#### [Exercise requirements]
Look through the data below for the line with "ATOM 19 C C .", and transcribe it exactly together with each line after it up to and including the line with "ATOM 29 O O". Give nothing else.

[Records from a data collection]

──────────

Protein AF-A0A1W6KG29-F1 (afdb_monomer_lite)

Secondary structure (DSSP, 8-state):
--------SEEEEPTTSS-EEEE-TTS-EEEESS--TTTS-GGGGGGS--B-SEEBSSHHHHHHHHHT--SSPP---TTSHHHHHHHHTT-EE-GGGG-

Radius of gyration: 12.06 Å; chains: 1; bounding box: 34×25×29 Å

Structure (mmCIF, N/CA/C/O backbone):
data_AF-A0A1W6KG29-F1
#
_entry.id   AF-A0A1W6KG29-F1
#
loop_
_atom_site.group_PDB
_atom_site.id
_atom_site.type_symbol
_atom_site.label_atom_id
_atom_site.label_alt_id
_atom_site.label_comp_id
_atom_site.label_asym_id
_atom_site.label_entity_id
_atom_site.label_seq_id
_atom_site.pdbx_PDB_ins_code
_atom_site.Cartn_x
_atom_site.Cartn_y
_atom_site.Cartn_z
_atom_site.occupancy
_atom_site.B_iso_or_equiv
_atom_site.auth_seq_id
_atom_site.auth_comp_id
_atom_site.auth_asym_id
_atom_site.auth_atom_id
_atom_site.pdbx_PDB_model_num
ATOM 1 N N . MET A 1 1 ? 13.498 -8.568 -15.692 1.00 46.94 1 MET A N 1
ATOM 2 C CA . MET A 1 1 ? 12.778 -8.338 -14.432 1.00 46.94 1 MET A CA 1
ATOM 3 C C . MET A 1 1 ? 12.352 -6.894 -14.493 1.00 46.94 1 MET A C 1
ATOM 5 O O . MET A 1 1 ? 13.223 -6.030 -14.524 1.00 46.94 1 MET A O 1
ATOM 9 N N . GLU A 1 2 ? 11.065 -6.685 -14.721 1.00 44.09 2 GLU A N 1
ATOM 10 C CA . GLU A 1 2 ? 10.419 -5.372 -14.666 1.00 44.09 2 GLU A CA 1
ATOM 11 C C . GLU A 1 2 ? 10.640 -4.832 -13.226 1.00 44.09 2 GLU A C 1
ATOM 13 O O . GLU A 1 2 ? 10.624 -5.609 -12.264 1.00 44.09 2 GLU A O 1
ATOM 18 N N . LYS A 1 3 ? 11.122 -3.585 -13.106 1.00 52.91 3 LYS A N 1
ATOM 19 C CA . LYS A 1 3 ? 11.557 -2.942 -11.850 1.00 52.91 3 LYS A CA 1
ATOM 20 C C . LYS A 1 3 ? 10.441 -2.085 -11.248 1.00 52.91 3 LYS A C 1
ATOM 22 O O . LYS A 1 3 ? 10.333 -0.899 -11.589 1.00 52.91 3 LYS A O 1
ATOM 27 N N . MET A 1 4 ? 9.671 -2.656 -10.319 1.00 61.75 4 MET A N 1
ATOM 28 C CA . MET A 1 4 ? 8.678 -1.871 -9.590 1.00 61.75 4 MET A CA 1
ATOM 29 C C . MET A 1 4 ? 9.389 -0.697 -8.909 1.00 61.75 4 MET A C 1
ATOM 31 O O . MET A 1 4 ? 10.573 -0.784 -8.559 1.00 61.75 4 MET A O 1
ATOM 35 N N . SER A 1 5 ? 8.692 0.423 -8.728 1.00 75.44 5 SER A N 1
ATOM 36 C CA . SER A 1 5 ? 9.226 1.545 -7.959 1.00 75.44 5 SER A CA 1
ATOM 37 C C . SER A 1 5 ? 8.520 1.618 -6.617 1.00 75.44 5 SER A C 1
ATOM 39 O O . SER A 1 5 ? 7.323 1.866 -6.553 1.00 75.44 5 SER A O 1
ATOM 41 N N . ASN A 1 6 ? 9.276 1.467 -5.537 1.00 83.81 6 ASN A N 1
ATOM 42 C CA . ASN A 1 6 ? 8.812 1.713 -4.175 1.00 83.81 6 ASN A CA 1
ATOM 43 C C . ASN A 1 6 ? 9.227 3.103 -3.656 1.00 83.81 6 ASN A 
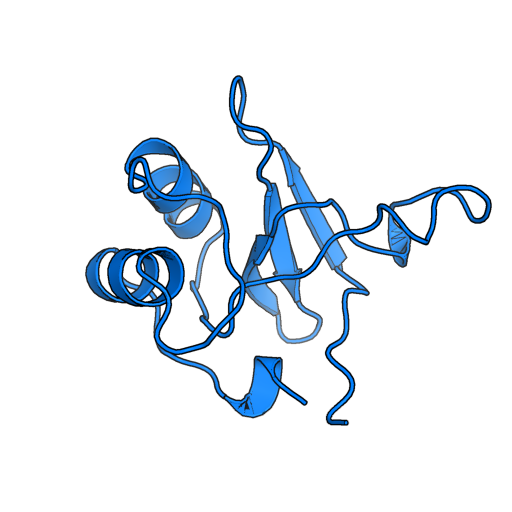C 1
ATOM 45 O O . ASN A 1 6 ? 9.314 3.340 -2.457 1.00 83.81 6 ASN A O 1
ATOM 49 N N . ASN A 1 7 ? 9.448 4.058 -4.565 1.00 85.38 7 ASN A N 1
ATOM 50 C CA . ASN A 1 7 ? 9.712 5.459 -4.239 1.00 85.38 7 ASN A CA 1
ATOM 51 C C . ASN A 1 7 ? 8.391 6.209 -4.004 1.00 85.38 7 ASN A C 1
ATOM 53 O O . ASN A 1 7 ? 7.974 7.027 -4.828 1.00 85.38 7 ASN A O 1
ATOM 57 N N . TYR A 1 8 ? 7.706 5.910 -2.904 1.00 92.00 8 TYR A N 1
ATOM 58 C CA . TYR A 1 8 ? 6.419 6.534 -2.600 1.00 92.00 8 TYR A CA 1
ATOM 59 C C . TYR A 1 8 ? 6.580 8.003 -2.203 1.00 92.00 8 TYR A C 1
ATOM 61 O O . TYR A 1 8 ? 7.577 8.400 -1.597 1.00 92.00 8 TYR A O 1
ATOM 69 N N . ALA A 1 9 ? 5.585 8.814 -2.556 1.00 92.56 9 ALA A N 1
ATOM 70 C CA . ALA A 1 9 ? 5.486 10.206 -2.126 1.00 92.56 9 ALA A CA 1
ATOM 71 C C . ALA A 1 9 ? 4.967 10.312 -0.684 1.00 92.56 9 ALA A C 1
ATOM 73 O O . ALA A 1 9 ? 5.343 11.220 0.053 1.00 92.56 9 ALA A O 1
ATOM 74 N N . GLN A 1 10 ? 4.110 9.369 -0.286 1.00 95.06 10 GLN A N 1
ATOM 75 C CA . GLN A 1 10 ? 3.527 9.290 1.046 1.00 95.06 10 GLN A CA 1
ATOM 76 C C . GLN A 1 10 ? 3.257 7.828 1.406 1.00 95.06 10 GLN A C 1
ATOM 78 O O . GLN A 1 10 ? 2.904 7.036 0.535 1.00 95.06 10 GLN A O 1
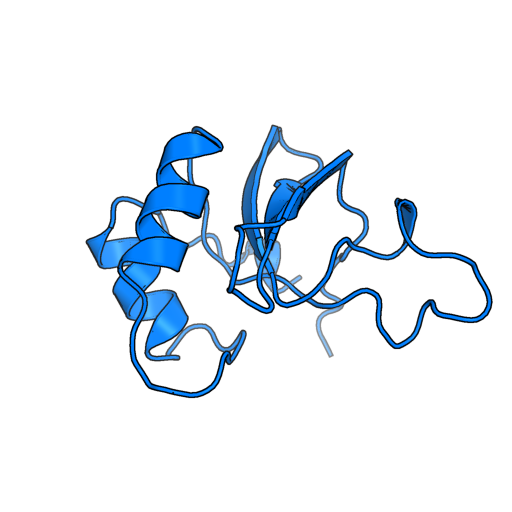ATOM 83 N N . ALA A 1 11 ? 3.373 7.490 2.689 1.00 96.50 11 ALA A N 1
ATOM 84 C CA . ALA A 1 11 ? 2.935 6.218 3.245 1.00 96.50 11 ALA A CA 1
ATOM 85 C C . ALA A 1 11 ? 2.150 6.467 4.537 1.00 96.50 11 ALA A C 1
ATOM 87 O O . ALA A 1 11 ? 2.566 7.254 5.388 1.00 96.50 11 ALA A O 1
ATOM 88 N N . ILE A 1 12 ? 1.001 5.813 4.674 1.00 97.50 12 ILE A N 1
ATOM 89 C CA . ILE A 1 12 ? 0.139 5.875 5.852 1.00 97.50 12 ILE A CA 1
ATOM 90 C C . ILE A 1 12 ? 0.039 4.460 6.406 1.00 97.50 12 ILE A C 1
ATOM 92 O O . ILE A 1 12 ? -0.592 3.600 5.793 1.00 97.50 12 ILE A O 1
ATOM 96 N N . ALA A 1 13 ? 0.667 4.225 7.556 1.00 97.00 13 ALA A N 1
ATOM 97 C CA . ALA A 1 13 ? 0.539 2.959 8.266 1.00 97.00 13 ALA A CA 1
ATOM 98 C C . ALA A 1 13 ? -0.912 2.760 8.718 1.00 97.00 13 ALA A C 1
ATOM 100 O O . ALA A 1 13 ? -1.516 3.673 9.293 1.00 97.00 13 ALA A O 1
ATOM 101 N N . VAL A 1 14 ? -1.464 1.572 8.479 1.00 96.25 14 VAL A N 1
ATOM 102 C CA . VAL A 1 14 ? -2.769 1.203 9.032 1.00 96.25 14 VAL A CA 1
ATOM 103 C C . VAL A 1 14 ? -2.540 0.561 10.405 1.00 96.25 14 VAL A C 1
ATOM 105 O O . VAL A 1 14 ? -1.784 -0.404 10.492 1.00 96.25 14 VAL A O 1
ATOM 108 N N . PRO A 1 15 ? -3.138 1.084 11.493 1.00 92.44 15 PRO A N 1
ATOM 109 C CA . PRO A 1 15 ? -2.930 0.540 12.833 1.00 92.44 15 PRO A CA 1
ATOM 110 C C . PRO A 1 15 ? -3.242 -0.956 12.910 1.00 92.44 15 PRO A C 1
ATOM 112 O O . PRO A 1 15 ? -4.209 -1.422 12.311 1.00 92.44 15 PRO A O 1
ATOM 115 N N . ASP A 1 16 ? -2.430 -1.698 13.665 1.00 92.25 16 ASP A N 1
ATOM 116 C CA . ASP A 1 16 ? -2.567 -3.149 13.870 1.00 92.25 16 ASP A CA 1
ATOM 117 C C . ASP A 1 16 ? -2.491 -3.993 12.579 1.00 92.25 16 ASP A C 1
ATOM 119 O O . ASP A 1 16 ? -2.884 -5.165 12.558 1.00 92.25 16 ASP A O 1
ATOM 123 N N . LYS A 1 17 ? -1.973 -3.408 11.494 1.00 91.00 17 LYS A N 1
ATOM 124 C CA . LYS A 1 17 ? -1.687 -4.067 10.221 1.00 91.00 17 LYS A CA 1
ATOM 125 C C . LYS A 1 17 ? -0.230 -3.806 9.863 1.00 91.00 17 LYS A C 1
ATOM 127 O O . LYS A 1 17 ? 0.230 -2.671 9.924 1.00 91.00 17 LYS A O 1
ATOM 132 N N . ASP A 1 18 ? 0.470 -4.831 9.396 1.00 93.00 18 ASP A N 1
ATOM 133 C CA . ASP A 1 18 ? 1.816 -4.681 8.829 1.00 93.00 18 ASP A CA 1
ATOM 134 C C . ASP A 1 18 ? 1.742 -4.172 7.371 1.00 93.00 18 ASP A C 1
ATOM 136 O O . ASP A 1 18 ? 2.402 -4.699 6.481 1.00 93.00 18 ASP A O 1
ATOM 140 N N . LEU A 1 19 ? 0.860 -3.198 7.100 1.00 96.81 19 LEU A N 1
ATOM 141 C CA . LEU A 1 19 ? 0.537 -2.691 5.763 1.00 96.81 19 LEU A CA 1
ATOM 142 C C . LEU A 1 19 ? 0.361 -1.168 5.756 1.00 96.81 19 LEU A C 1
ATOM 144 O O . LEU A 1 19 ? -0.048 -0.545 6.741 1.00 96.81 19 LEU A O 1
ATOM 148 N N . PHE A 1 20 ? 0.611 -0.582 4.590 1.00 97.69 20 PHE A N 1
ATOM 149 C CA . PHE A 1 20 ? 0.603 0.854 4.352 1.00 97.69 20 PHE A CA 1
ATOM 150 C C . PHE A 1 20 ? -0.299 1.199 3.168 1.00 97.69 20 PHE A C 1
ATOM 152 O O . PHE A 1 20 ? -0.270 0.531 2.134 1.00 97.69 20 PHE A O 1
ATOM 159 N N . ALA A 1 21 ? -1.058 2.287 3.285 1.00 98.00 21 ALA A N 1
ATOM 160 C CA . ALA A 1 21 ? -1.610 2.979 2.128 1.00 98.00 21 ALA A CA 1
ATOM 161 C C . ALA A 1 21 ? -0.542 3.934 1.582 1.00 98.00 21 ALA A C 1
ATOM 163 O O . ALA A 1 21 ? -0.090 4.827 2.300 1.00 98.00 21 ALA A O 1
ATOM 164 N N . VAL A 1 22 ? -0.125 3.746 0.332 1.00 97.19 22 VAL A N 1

──────────

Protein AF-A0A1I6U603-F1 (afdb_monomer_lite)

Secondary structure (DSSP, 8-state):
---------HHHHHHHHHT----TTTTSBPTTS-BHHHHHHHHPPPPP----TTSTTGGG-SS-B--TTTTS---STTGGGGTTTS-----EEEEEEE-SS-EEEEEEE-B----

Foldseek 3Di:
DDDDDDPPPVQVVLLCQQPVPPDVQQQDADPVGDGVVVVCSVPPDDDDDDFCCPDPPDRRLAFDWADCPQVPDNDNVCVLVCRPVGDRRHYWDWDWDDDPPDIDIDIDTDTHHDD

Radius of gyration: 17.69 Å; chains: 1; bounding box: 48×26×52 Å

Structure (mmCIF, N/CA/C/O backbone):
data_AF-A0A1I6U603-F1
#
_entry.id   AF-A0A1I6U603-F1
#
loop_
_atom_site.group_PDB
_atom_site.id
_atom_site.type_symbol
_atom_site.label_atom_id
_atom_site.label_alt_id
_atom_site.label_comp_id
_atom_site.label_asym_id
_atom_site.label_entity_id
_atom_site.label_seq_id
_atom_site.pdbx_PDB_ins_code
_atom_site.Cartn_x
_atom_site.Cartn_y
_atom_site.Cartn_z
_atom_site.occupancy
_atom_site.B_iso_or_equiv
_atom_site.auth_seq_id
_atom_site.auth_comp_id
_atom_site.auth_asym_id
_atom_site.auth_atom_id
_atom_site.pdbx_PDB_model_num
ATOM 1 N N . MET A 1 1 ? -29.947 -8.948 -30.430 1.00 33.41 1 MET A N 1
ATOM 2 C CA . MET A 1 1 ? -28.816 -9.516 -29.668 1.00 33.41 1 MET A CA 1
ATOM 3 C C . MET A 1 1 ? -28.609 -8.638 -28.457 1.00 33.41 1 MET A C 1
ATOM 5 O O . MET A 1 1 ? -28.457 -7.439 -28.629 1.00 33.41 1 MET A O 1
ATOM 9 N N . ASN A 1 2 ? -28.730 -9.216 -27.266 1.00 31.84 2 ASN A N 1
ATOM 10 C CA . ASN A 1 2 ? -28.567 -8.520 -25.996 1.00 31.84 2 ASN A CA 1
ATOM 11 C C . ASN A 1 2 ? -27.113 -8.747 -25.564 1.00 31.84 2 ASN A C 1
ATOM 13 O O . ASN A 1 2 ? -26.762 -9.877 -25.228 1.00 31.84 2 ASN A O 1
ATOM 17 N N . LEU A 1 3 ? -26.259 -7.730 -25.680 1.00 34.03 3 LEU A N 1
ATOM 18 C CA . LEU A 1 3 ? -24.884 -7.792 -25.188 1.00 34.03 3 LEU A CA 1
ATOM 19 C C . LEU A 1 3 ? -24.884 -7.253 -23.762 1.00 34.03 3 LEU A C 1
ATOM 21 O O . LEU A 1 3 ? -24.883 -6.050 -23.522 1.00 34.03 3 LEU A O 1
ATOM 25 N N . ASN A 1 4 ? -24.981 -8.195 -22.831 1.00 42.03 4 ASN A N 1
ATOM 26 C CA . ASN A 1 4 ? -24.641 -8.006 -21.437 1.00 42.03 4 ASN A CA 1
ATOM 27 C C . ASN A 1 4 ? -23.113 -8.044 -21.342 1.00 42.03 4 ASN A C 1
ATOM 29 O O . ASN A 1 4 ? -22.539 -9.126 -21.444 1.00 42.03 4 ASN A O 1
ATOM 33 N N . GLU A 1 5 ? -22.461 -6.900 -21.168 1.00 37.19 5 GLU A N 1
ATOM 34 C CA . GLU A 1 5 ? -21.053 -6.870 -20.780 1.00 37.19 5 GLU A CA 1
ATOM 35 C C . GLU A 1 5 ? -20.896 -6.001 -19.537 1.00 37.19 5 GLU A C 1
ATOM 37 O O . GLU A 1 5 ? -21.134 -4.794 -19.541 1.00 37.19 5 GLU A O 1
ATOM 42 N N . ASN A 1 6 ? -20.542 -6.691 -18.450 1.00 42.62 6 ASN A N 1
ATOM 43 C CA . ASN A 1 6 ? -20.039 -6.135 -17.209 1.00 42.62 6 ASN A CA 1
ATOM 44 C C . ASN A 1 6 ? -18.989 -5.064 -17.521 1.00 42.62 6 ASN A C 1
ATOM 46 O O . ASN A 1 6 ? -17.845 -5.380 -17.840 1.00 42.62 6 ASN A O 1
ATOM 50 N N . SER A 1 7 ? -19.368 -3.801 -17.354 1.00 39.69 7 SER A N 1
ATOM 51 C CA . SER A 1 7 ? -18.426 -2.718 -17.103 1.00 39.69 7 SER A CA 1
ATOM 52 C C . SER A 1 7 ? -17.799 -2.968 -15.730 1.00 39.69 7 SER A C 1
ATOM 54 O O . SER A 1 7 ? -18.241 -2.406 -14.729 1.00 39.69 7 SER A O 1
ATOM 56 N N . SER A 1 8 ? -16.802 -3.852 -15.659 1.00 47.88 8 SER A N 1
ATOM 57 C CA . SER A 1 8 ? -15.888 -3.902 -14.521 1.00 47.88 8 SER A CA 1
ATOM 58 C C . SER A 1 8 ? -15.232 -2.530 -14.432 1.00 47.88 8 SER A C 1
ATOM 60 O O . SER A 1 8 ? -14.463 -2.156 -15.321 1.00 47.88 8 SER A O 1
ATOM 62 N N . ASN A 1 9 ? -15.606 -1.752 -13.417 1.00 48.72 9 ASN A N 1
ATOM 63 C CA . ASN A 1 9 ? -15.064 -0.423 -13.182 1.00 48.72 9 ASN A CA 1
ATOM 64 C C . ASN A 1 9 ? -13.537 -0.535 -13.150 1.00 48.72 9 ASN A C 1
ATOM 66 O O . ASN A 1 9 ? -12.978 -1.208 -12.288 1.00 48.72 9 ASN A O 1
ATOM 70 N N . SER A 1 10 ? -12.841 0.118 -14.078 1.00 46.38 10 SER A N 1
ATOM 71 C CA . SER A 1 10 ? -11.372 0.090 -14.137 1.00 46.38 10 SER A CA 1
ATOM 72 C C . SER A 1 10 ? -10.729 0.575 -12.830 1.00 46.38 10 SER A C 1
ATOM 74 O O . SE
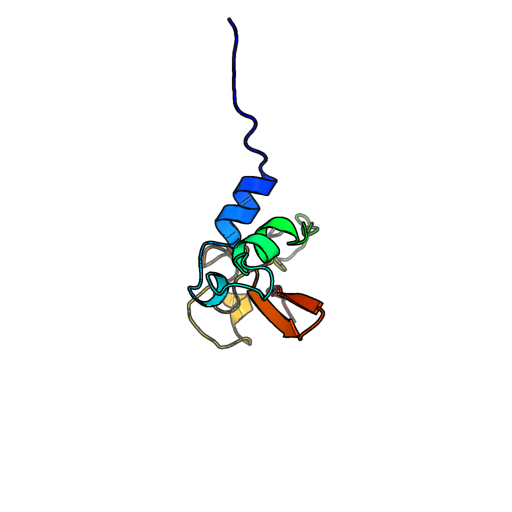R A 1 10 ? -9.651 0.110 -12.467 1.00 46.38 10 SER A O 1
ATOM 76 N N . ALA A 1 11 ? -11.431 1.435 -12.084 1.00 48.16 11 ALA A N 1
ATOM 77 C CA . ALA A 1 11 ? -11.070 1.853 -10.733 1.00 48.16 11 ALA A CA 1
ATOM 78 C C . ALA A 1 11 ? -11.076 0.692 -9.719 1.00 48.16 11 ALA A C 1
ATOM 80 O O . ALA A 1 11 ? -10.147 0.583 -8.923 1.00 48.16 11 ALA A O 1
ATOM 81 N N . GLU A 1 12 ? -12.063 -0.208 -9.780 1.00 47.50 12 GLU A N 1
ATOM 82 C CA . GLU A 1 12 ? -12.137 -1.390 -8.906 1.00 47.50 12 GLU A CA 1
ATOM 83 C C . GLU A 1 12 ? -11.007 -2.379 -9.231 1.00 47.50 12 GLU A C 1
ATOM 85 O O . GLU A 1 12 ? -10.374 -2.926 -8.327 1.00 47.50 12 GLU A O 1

──────────

#### [Answer for the task]
ATOM 19 C C . LEU A 1 3 ? -24.884 -7.253 -23.762 1.00 34.03 3 LEU A C 1
ATOM 21 O O . LEU A 1 3 ? -24.883 -6.050 -23.522 1.00 34.03 3 LEU A O 1
ATOM 25 N N . ASN A 1 4 ? -24.981 -8.195 -22.831 1.00 42.03 4 ASN A N 1
ATOM 26 C CA . ASN A 1 4 ? -24.641 -8.006 -21.437 1.00 42.03 4 ASN A CA 1
ATOM 27 C C . ASN A 1 4 ? -23.113 -8.044 -21.342 1.00 42.03 4 ASN A C 1
ATOM 29 O O . ASN A 1 4 ? -22.539 -9.126 -21.444 1.00 42.03 4 ASN A O 1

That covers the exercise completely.